WORK REQUIRED
Wherever the word "Protein" turns up in a line of the entries, copy that line.

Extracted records
+++
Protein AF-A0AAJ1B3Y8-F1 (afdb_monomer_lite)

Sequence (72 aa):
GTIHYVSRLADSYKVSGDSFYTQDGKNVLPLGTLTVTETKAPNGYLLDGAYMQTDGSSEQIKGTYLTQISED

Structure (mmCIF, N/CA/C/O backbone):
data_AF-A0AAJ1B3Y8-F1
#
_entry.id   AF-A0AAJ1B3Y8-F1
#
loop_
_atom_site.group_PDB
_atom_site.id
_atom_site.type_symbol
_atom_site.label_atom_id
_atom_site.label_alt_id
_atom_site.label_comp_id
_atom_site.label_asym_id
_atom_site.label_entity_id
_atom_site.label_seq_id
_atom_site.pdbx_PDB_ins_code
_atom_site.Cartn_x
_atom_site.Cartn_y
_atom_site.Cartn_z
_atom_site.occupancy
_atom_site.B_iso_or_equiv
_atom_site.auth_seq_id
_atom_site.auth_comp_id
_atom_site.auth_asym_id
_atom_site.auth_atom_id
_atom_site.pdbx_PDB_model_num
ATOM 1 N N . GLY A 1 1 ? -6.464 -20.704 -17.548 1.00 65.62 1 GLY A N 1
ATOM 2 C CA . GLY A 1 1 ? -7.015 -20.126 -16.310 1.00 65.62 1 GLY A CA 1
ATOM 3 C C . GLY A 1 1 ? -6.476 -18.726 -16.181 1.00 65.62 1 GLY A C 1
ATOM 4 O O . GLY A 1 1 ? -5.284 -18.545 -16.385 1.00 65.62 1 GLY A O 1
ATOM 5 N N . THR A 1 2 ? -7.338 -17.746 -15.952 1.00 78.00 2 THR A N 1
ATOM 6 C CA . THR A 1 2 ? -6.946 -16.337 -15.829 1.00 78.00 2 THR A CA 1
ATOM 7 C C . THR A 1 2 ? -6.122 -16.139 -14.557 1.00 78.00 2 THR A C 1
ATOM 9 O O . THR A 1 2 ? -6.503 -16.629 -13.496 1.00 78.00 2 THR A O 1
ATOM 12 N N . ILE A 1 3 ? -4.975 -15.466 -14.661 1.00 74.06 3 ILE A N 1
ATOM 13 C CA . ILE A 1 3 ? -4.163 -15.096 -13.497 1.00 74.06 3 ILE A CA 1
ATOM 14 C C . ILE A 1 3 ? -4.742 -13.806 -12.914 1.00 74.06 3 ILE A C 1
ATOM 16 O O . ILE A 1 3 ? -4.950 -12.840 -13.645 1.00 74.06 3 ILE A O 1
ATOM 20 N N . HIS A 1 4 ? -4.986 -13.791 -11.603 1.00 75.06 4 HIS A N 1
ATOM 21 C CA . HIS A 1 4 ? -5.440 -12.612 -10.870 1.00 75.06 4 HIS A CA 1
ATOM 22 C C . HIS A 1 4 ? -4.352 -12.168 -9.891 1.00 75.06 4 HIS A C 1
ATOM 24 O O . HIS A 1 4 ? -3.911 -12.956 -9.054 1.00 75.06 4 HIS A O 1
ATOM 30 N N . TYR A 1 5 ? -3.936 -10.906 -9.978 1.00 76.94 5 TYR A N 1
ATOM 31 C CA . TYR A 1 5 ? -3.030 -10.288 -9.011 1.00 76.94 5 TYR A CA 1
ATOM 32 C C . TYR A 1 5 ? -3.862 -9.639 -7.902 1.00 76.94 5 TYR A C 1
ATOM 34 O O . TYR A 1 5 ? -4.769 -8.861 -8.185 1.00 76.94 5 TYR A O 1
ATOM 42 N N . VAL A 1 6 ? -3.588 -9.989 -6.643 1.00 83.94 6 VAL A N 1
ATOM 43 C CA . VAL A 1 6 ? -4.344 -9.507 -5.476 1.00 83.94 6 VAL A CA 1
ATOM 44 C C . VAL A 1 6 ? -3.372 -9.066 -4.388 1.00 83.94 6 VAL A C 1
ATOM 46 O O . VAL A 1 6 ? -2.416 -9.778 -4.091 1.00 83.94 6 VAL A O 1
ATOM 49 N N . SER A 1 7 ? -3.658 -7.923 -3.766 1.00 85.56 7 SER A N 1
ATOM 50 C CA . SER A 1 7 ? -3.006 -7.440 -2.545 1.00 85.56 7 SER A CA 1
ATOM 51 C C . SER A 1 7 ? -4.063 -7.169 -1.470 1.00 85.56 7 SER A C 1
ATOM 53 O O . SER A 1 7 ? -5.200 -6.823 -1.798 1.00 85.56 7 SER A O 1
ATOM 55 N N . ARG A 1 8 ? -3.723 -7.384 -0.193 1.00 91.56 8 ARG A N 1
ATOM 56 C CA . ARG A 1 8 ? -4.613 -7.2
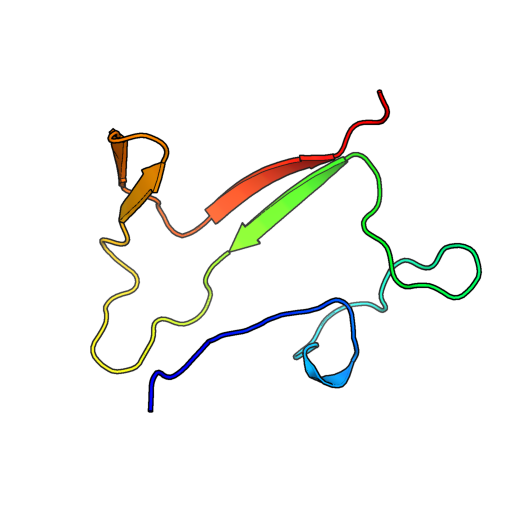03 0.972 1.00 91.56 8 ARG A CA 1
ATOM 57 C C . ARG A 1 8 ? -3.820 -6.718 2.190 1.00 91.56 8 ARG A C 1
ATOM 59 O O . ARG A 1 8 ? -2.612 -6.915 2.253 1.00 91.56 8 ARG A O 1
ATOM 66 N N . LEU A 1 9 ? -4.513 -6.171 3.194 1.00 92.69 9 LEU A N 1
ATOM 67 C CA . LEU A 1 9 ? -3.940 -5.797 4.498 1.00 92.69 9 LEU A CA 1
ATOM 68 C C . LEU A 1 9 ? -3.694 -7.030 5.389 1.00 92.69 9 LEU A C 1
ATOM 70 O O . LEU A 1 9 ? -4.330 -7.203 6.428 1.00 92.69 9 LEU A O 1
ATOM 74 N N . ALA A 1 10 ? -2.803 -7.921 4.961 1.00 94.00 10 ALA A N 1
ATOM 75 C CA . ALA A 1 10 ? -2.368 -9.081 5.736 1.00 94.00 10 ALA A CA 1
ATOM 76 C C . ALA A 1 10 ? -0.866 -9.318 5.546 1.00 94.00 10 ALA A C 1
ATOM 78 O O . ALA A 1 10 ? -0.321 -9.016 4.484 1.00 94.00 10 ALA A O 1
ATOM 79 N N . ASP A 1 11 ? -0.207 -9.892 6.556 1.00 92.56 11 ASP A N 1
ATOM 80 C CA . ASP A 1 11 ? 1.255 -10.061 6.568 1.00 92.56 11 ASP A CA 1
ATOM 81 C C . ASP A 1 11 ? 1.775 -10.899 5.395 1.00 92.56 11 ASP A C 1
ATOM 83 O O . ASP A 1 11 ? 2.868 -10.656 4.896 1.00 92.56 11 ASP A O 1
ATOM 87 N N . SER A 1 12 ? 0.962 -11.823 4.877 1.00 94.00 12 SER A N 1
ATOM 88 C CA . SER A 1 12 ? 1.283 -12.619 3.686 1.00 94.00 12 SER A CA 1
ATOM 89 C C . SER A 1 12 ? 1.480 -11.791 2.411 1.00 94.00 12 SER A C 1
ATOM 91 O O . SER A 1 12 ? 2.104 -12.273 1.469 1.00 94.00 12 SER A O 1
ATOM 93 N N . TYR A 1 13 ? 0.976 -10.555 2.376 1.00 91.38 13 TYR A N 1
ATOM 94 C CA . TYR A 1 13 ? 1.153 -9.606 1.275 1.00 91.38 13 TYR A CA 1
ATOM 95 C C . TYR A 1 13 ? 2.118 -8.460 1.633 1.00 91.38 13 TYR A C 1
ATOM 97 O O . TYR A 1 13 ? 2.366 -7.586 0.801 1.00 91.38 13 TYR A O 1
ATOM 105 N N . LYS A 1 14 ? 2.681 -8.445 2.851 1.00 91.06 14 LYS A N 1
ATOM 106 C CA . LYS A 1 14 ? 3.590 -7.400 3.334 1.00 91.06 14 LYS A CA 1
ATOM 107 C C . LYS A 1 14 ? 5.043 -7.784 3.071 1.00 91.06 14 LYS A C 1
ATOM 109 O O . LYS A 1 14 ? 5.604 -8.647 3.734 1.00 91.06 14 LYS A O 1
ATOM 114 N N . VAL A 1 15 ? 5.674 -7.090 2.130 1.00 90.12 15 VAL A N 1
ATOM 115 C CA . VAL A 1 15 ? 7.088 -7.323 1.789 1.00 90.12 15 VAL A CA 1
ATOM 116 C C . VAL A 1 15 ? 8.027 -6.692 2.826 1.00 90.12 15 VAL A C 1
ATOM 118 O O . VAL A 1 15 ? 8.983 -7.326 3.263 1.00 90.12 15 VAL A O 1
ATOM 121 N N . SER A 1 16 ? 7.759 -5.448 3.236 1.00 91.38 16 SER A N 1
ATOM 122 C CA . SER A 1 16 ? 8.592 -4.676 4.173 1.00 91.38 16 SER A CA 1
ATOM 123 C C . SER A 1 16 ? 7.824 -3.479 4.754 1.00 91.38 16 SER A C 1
+++
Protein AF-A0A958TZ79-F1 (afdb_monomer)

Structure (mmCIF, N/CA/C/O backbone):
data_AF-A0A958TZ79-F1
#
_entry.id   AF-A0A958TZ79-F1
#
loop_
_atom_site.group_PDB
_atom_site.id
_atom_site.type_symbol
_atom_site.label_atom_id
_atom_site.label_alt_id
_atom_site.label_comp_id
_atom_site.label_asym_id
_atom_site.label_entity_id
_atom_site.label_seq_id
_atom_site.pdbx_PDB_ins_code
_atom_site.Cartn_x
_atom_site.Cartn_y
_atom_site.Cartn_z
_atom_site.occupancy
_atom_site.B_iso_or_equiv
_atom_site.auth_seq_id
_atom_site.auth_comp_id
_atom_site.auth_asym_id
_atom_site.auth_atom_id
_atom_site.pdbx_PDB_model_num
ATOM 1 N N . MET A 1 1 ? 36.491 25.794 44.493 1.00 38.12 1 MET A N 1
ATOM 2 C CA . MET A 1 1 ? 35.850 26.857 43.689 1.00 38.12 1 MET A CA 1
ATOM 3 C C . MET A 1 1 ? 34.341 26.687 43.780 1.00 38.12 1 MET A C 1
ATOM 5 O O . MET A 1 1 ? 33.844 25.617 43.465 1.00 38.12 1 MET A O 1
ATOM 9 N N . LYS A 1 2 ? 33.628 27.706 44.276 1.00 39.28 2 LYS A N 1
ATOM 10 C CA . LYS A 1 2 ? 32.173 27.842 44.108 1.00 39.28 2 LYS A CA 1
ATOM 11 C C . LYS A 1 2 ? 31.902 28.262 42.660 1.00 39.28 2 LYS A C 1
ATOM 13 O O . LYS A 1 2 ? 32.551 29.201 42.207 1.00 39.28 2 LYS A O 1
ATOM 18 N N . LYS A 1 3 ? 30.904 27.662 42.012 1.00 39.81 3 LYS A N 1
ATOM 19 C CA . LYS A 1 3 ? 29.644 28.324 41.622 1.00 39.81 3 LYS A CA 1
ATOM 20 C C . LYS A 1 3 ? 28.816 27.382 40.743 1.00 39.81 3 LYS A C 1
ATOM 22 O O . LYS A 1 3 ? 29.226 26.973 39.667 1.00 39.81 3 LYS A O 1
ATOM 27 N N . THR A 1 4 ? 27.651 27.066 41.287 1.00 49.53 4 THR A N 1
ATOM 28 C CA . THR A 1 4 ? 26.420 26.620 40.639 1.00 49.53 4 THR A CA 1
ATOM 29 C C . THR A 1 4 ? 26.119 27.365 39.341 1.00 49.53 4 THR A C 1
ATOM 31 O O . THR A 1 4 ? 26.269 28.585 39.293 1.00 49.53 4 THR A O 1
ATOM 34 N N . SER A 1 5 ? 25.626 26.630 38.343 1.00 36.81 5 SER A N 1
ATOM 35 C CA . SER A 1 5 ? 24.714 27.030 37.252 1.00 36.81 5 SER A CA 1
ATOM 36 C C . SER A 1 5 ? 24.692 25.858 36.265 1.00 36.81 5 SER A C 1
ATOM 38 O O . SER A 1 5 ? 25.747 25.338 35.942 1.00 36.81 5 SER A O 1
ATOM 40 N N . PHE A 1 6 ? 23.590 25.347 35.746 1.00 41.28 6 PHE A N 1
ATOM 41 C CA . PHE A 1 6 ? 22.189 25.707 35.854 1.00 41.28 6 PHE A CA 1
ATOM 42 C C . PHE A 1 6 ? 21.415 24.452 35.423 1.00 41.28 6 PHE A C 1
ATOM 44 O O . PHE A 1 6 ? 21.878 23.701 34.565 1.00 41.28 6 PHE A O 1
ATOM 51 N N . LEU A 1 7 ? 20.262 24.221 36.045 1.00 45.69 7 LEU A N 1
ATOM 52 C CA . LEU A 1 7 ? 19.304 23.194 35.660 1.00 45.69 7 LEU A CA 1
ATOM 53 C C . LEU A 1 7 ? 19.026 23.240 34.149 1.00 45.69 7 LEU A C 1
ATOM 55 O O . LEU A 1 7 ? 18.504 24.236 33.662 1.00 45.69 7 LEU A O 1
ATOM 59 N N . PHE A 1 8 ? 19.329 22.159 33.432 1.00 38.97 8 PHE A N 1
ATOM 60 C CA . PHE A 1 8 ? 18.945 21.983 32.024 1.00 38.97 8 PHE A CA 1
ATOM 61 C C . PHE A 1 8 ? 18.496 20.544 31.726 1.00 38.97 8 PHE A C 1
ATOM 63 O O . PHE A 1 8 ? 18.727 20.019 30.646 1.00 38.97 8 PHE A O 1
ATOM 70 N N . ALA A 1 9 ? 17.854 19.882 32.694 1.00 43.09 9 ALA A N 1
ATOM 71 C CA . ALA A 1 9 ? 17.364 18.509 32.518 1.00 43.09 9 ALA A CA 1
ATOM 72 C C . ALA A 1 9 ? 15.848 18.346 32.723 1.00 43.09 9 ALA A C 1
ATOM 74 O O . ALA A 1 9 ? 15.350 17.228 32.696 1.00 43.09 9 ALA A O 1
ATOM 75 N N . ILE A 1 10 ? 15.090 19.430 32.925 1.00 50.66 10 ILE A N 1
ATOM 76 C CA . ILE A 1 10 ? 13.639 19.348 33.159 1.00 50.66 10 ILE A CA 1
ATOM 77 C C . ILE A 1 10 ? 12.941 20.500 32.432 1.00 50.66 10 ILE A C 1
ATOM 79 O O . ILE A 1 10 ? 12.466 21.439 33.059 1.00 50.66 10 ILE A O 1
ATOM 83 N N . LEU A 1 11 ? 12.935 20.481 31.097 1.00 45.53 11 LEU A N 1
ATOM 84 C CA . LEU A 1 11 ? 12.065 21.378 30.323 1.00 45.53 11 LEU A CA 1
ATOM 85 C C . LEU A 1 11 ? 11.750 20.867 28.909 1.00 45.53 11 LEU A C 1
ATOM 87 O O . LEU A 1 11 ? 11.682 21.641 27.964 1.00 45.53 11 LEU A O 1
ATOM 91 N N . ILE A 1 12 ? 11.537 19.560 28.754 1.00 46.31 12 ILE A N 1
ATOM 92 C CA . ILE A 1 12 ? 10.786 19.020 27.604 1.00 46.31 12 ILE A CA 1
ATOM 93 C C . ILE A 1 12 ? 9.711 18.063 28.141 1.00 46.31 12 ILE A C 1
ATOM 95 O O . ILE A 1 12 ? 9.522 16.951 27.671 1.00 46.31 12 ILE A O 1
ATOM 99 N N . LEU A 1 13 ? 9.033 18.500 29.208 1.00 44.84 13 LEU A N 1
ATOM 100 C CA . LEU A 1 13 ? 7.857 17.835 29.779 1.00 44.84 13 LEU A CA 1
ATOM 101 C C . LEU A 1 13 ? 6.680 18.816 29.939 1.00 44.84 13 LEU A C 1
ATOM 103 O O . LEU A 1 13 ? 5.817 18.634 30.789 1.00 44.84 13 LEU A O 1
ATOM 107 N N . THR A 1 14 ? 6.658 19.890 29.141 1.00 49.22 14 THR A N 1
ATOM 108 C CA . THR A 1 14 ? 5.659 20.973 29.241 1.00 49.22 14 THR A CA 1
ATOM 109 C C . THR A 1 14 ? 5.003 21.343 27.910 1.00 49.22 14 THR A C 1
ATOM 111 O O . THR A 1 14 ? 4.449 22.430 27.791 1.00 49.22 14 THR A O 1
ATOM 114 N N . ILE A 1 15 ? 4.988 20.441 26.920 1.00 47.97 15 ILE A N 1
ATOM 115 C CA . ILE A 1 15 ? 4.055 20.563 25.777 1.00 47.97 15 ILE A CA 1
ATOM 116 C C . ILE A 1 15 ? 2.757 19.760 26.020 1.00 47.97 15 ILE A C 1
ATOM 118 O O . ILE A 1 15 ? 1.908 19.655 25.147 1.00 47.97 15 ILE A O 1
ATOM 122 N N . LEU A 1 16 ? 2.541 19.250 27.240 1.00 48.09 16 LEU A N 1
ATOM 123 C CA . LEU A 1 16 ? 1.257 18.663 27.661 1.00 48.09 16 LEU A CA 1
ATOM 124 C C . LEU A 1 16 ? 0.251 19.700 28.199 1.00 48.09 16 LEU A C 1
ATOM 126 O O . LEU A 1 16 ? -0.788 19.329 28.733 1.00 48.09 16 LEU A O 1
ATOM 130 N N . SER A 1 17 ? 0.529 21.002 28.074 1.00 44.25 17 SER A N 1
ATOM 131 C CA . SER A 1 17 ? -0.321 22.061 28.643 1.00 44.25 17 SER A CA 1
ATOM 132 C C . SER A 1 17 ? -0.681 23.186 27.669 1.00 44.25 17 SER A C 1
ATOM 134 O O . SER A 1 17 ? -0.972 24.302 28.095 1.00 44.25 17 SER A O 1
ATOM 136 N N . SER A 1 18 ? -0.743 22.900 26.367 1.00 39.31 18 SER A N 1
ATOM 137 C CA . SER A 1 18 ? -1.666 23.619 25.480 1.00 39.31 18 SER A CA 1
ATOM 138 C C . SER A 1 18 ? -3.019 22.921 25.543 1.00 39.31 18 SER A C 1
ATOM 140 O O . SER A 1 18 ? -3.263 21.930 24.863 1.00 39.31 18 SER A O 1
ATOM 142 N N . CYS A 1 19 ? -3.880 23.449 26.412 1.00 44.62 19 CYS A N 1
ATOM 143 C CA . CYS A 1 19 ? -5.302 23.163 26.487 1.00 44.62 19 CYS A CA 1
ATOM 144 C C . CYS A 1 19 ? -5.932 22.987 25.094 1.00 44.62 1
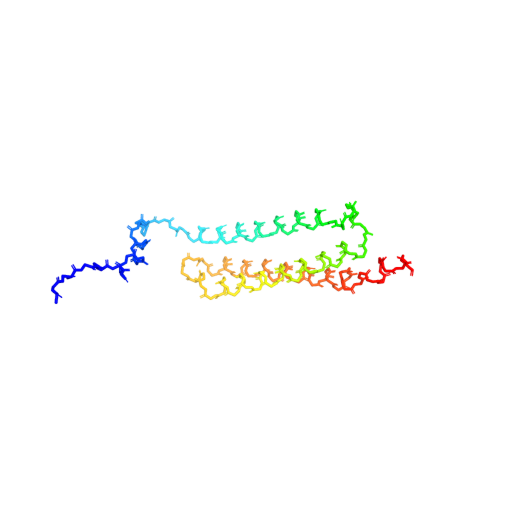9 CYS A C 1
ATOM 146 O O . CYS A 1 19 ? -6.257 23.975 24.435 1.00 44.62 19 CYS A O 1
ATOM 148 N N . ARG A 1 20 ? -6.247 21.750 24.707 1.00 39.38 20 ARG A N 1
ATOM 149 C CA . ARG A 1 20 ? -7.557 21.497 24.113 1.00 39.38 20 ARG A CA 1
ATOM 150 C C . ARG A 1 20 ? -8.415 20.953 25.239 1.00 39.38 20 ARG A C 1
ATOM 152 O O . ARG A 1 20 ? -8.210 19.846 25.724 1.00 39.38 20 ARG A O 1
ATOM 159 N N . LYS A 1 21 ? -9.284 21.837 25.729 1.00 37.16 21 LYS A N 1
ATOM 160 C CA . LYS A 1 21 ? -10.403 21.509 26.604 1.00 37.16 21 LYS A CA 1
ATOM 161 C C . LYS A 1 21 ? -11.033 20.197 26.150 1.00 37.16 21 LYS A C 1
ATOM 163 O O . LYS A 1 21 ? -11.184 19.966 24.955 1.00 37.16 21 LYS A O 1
+++
FINAL ANSWER
Protein AF-A0AAJ1B3Y8-F1 (afdb_monomer_lite)
Protein AF-A0A958TZ79-F1 (afdb_monomer)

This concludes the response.